The WannaCry virus thundered throughout the world on May 12, on this day a number of medical institutions in the UK announced that their networks had been infected, the Spanish telecommunications company and the Russian Ministry of Internal Affairs reported repelling a hacker attack.

WannaCry (the common people have already nicknamed it Wona's Edge) belongs to the category of ransomware viruses (cryptors), which, when it gets onto a PC, encrypts user files with a cryptographic algorithm, subsequently making it impossible to read these files.

Currently, the following popular file extensions are known to be subject to WannaCry encryption:

  1. Popular Microsoft Office files (.xlsx, .xls, .docx, .doc).
  2. Archive and media files (.mp4, .mkv, .mp3, .wav, .swf, .mpeg, .avi, .mov, .mp4, .3gp, .mkv, .flv, .wma, .mid, .djvu, .png, .jpg, .jpeg, .iso, .zip, .rar).

WannaCry - how the virus spreads

Earlier, we mentioned this method of spreading viruses in an article about, so that’s nothing new.

A letter with a “harmless” attachment arrives at the user’s mailbox - it could be a picture, video, song, but instead of the standard extension for these formats, the attachment will have an executable file extension - exe. When such a file is opened and launched, the system is “infected” and, through a vulnerability, a virus is directly loaded into OS Windows, encrypting user data.

This may not be the only method of spreading WannaCry - you can become a victim by downloading “infected” files on social networks, torrent trackers and other sites.

WannaCry – how to protect yourself from the ransomware virus

1. Install a patch for Microsoft Windows. On May 14, Microsoft released an emergency patch for the following versions - Vista, 7, 8.1, 10, Windows Server. You can install this patch simply by running a system update through the Windows Update service.

2. Using anti-virus software with up-to-date databases. Well-known security software developers, such as Kaspersky, Dr.Web, have already released an update for their products containing information about WannaCry, thereby protecting their users.

3. Save important data to a separate medium. If your computer does not support it yet, you can save the most important files to a separate medium (flash drive, disk). With this approach, even if you become a victim, you will save the most valuable files from encryption.
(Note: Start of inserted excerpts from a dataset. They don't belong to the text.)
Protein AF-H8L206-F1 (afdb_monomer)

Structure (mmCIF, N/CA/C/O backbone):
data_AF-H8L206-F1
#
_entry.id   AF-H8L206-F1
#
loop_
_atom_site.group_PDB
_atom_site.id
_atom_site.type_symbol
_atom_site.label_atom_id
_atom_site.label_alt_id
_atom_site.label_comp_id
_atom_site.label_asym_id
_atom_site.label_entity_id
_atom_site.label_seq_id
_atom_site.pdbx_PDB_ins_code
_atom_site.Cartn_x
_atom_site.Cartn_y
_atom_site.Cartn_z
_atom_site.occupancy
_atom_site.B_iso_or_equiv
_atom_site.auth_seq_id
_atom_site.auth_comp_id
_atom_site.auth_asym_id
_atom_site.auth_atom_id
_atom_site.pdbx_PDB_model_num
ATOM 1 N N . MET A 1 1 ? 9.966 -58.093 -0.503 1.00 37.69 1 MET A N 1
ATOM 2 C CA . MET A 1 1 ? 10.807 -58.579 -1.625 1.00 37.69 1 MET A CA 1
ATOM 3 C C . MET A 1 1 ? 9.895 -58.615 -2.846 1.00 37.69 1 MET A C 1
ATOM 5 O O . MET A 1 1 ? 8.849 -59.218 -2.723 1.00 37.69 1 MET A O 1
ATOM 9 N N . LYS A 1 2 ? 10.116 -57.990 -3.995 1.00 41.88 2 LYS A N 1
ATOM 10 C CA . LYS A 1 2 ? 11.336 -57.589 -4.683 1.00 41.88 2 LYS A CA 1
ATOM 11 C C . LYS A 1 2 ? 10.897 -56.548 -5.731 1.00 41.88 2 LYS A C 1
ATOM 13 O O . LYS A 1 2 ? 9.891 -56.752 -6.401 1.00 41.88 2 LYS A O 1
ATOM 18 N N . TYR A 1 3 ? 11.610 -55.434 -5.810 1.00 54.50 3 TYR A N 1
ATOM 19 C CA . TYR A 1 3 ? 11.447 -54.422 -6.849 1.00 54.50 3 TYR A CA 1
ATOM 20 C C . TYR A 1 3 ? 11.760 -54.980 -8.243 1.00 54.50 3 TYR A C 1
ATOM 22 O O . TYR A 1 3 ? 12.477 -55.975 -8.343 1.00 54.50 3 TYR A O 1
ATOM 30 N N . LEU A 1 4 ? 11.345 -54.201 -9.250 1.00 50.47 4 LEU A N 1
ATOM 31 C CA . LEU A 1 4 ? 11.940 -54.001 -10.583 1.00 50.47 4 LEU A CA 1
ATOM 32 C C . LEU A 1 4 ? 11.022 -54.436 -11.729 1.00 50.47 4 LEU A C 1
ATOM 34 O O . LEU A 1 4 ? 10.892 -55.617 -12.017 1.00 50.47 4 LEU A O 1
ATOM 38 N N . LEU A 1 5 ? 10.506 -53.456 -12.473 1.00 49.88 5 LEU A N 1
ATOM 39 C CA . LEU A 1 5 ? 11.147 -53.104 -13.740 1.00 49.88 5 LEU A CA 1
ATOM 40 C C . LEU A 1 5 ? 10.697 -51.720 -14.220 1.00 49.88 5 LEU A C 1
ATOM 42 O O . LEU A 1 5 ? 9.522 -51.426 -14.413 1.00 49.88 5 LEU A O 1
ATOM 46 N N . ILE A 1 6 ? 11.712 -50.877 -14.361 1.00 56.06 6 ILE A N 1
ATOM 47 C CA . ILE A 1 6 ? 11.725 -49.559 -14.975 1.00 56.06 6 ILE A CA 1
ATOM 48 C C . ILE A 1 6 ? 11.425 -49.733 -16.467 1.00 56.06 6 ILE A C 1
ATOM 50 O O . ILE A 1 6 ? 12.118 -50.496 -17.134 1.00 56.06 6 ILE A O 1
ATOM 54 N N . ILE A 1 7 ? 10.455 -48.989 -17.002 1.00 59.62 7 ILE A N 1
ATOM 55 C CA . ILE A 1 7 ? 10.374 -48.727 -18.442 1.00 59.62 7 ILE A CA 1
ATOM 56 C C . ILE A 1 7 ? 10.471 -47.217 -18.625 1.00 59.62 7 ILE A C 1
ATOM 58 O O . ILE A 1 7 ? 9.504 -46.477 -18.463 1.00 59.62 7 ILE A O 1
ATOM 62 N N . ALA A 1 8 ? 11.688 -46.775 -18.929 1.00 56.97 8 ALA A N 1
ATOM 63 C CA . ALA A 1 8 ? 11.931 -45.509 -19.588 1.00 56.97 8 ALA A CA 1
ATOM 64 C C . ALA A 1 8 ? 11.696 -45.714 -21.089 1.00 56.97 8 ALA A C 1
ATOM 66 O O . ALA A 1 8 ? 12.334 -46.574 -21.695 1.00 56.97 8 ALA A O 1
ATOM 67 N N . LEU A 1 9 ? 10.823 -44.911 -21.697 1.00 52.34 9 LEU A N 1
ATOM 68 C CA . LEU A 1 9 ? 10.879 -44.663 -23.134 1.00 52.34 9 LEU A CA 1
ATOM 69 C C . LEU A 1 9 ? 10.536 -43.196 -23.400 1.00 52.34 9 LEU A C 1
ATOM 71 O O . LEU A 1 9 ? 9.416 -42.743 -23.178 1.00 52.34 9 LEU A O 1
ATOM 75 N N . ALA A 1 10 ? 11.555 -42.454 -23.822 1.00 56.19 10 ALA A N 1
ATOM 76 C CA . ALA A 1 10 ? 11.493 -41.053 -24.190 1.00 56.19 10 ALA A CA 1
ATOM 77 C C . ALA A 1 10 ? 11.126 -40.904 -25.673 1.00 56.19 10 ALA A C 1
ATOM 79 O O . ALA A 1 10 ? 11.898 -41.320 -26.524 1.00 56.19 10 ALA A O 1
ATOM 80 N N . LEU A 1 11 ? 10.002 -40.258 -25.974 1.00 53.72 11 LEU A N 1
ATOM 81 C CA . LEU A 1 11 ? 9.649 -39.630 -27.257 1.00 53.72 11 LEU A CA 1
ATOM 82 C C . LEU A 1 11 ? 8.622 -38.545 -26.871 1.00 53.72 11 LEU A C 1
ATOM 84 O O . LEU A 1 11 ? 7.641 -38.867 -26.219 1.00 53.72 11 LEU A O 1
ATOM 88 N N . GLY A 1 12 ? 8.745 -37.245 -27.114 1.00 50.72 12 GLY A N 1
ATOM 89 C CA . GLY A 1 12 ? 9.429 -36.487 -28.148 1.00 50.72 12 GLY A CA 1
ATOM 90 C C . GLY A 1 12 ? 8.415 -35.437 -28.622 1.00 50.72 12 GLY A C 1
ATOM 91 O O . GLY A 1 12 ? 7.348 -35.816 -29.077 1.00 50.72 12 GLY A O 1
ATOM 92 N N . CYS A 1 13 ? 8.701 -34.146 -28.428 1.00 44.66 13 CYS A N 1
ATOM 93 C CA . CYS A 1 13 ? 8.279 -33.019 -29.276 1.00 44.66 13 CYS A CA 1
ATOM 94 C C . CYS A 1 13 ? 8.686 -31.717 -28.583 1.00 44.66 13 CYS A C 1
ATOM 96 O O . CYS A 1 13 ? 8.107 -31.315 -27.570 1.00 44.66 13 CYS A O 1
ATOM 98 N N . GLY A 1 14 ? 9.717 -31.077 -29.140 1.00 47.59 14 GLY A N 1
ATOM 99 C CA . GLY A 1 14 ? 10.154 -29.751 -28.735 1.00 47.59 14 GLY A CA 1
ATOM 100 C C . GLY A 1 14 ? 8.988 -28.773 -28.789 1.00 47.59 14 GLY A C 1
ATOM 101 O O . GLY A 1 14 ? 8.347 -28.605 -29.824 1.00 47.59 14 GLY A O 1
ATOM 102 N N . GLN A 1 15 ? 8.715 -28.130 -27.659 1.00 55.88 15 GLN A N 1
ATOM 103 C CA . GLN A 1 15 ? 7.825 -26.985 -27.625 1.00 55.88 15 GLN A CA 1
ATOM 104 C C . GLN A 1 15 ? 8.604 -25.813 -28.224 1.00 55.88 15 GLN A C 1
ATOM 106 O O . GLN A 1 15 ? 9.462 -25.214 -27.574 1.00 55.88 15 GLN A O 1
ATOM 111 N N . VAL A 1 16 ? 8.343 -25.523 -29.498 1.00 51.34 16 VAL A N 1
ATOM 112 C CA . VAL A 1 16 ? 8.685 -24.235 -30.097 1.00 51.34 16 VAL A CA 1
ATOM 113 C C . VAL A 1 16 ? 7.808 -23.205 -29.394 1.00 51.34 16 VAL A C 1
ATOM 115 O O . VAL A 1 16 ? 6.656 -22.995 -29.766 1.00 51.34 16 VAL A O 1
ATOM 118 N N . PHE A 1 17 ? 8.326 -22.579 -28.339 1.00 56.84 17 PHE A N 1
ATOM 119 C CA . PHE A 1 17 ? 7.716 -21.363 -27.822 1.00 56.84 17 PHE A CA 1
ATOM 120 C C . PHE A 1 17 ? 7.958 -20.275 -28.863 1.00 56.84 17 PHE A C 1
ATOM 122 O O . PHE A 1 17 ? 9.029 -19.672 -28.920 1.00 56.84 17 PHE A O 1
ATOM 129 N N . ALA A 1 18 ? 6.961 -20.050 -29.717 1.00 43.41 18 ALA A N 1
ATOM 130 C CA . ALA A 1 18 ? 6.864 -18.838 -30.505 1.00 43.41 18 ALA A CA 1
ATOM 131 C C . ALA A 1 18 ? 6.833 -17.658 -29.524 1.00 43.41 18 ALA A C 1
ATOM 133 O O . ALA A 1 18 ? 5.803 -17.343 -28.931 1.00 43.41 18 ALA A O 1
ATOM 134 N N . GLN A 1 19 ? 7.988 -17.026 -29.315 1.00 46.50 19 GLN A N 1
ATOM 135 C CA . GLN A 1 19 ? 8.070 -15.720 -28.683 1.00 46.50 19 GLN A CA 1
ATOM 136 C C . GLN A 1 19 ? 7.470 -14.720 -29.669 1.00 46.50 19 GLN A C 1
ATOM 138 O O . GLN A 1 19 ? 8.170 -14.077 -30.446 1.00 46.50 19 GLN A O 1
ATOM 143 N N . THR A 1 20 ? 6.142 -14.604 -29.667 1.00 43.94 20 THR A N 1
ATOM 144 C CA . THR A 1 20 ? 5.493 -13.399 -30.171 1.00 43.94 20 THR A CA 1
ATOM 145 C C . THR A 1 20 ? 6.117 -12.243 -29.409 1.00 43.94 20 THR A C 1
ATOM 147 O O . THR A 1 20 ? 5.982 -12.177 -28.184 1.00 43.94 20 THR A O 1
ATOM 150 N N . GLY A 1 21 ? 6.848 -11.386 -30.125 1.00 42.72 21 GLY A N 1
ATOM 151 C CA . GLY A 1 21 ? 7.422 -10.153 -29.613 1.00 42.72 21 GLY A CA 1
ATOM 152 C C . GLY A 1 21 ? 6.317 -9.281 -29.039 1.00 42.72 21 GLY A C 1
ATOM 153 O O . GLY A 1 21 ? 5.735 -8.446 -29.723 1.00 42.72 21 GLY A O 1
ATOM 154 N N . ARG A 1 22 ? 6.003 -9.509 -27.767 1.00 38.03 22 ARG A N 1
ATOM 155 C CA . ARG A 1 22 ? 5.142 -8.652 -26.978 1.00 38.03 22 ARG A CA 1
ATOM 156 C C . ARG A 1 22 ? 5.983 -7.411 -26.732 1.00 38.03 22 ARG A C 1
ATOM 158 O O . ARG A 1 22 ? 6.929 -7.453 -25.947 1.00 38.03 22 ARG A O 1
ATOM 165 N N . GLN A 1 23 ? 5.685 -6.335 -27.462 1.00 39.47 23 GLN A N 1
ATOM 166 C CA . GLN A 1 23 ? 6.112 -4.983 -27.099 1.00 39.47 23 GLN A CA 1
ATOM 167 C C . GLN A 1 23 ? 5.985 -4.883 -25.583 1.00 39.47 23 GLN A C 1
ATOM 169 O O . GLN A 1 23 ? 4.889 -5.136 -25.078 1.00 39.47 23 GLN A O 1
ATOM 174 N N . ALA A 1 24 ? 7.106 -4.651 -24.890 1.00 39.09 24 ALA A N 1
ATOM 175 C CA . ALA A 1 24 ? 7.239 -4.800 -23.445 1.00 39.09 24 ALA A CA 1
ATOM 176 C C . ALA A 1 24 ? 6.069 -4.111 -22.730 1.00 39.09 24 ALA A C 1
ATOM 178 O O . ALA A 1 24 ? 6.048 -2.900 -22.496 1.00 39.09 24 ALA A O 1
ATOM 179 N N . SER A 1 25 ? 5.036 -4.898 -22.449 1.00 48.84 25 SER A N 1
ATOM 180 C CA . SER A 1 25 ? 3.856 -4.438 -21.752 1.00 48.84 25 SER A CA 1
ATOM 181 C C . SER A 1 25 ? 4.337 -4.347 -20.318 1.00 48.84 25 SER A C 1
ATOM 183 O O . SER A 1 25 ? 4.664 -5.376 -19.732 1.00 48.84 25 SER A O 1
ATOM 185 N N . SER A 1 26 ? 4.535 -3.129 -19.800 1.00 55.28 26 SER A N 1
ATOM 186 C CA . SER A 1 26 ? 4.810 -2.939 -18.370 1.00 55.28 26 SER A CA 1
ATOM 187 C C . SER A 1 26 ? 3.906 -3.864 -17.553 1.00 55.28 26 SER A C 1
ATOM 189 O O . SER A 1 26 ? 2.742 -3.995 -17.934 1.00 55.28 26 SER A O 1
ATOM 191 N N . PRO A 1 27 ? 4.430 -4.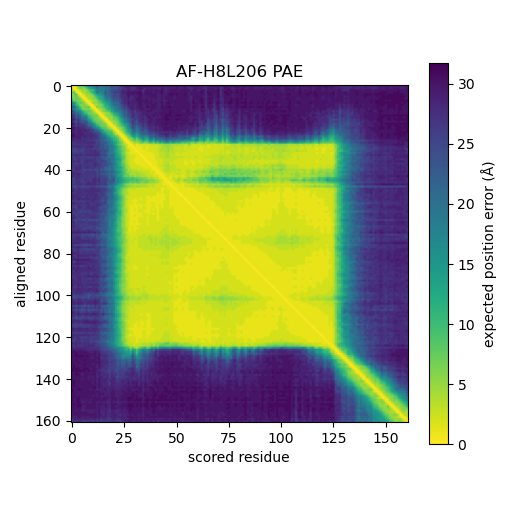521 -16.508 1.00 63.34 27 PRO A N 1
ATOM 192 C CA . PRO A 1 27 ? 3.669 -5.497 -15.746 1.00 63.34 27 PRO A CA 1
ATOM 193 C C . PRO A 1 27 ? 2.352 -4.889 -15.266 1.00 63.34 27 PRO A C 1
ATOM 195 O O . PRO A 1 27 ? 2.350 -3.784 -14.720 1.00 63.34 27 PRO A O 1
ATOM 198 N N . ASP A 1 28 ? 1.251 -5.605 -15.481 1.00 82.62 28 ASP A N 1
ATOM 199 C CA . ASP A 1 28 ? -0.035 -5.257 -14.885 1.00 82.62 28 ASP A CA 1
ATOM 200 C C . ASP A 1 28 ? 0.038 -5.603 -13.394 1.00 82.62 28 ASP A C 1
ATOM 202 O O . ASP A 1 28 ? -0.134 -6.754 -12.990 1.00 82.62 28 ASP A O 1
ATOM 206 N N . TYR A 1 29 ? 0.390 -4.610 -12.578 1.00 89.62 29 TYR A N 1
ATOM 207 C CA . TYR A 1 29 ? 0.451 -4.757 -11.127 1.00 89.62 29 TYR A CA 1
ATOM 208 C C . TYR A 1 29 ? -0.962 -4.794 -10.534 1.00 89.62 29 TYR A C 1
ATOM 210 O O . TYR A 1 29 ? -1.774 -3.929 -10.877 1.00 89.62 29 TYR A O 1
ATOM 218 N N . PRO A 1 30 ? -1.264 -5.714 -9.598 1.00 91.56 30 PRO A N 1
ATOM 219 C CA . PRO A 1 30 ? -2.526 -5.714 -8.861 1.00 91.56 30 PRO A CA 1
ATOM 220 C C . PRO A 1 30 ? -2.843 -4.370 -8.199 1.00 91.56 30 PRO A C 1
ATOM 222 O O . PRO A 1 30 ? -4.012 -4.003 -8.092 1.00 91.56 30 PRO A O 1
ATOM 225 N N . SER A 1 31 ? -1.829 -3.603 -7.779 1.00 91.44 31 SER A N 1
ATOM 226 C CA . SER A 1 31 ? -2.027 -2.260 -7.229 1.00 91.44 31 SER A CA 1
ATOM 227 C C . SER A 1 31 ? -2.601 -1.242 -8.222 1.00 91.44 31 SER A C 1
ATOM 229 O O . SER A 1 31 ? -3.041 -0.178 -7.794 1.00 91.44 31 SER A O 1
ATOM 231 N N . CYS A 1 32 ? -2.572 -1.524 -9.529 1.00 92.56 32 CYS A N 1
ATOM 232 C CA . CYS A 1 32 ? -3.056 -0.618 -10.570 1.00 92.56 32 CYS A CA 1
ATOM 233 C C . CYS A 1 32 ? -4.552 -0.747 -10.872 1.00 92.56 32 CYS A C 1
ATOM 235 O O . CYS A 1 32 ? -5.126 0.189 -11.431 1.00 92.56 32 CYS A O 1
ATOM 237 N N . ASP A 1 33 ? -5.209 -1.832 -10.456 1.00 92.50 33 ASP A N 1
ATOM 238 C CA . ASP A 1 33 ? -6.672 -1.910 -10.464 1.00 92.50 33 ASP A CA 1
ATOM 239 C C . ASP A 1 33 ? -7.228 -1.301 -9.170 1.00 92.50 33 ASP A C 1
ATOM 241 O O . ASP A 1 33 ? -7.495 -1.987 -8.182 1.00 92.50 33 ASP A O 1
ATOM 245 N N . LEU A 1 34 ? -7.386 0.025 -9.160 1.00 91.94 34 LEU A N 1
ATOM 246 C CA . LEU A 1 34 ? -7.833 0.747 -7.965 1.00 91.94 34 LEU A CA 1
ATOM 247 C C . LEU A 1 34 ? -9.233 0.309 -7.507 1.00 91.94 34 LEU A C 1
ATOM 249 O O . LEU A 1 34 ? -9.498 0.277 -6.308 1.00 91.94 34 LEU A O 1
ATOM 253 N N . SER A 1 35 ? -10.120 -0.052 -8.439 1.00 91.38 35 SER A N 1
ATOM 254 C CA . SER A 1 35 ? -11.479 -0.490 -8.104 1.00 91.38 35 SER A CA 1
ATOM 255 C C . SER A 1 35 ? -11.460 -1.849 -7.410 1.00 91.38 35 SER A C 1
ATOM 257 O O . SER A 1 35 ? -12.141 -2.045 -6.399 1.00 91.38 35 SER A O 1
ATOM 259 N N . GLN A 1 36 ? -10.653 -2.782 -7.921 1.00 92.56 36 GLN A N 1
ATOM 260 C CA . GLN A 1 36 ? -10.455 -4.077 -7.287 1.00 92.56 36 GLN A CA 1
ATOM 261 C C . GLN A 1 36 ? -9.788 -3.913 -5.921 1.00 92.56 36 GLN A C 1
ATOM 263 O O . GLN A 1 36 ? -10.275 -4.483 -4.948 1.00 92.56 36 GLN A O 1
ATOM 268 N N . GLN A 1 37 ? -8.743 -3.085 -5.827 1.00 94.44 37 GLN A N 1
ATOM 269 C CA . GLN A 1 37 ? -8.021 -2.805 -4.583 1.00 94.44 37 GLN A CA 1
ATOM 270 C C . GLN A 1 37 ? -8.942 -2.281 -3.472 1.00 94.44 37 GLN A C 1
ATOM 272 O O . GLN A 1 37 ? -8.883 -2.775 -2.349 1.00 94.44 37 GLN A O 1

At the moment, these are all known effective methods of protection against WannaCry.

WannaCry decryptor, where to download and is it possible to remove the virus?

Ransomware viruses belong to the category of the most “nasty” viruses, because... in most cases, user files are encrypted with a 128bit or 256bit key. The worst thing is that in each case the key is unique and decrypting each one requires enormous computing power, which makes it almost impossible to treat “ordinary” users.

But what if you become a victim of WannaCry and need a decryptor?

1. Contact the Kaspersky Lab support forum - https://forum.kaspersky.com/ with a description of the problem. The forum is staffed by both company representatives and volunteers who actively help solve problems.

2. As in the case of the well-known CryptXXX encryptor, a universal solution was found for decrypting files that have been encrypted. No more than a week has passed since WannaCry was discovered, and specialists from antivirus laboratories have not yet managed to find such a solution for it.

3. The drastic solution would be to completely remove the OS from the computer, followed by a clean installation of a new one. In this situation, all user files and data are completely lost, along with the removal of WannaCry.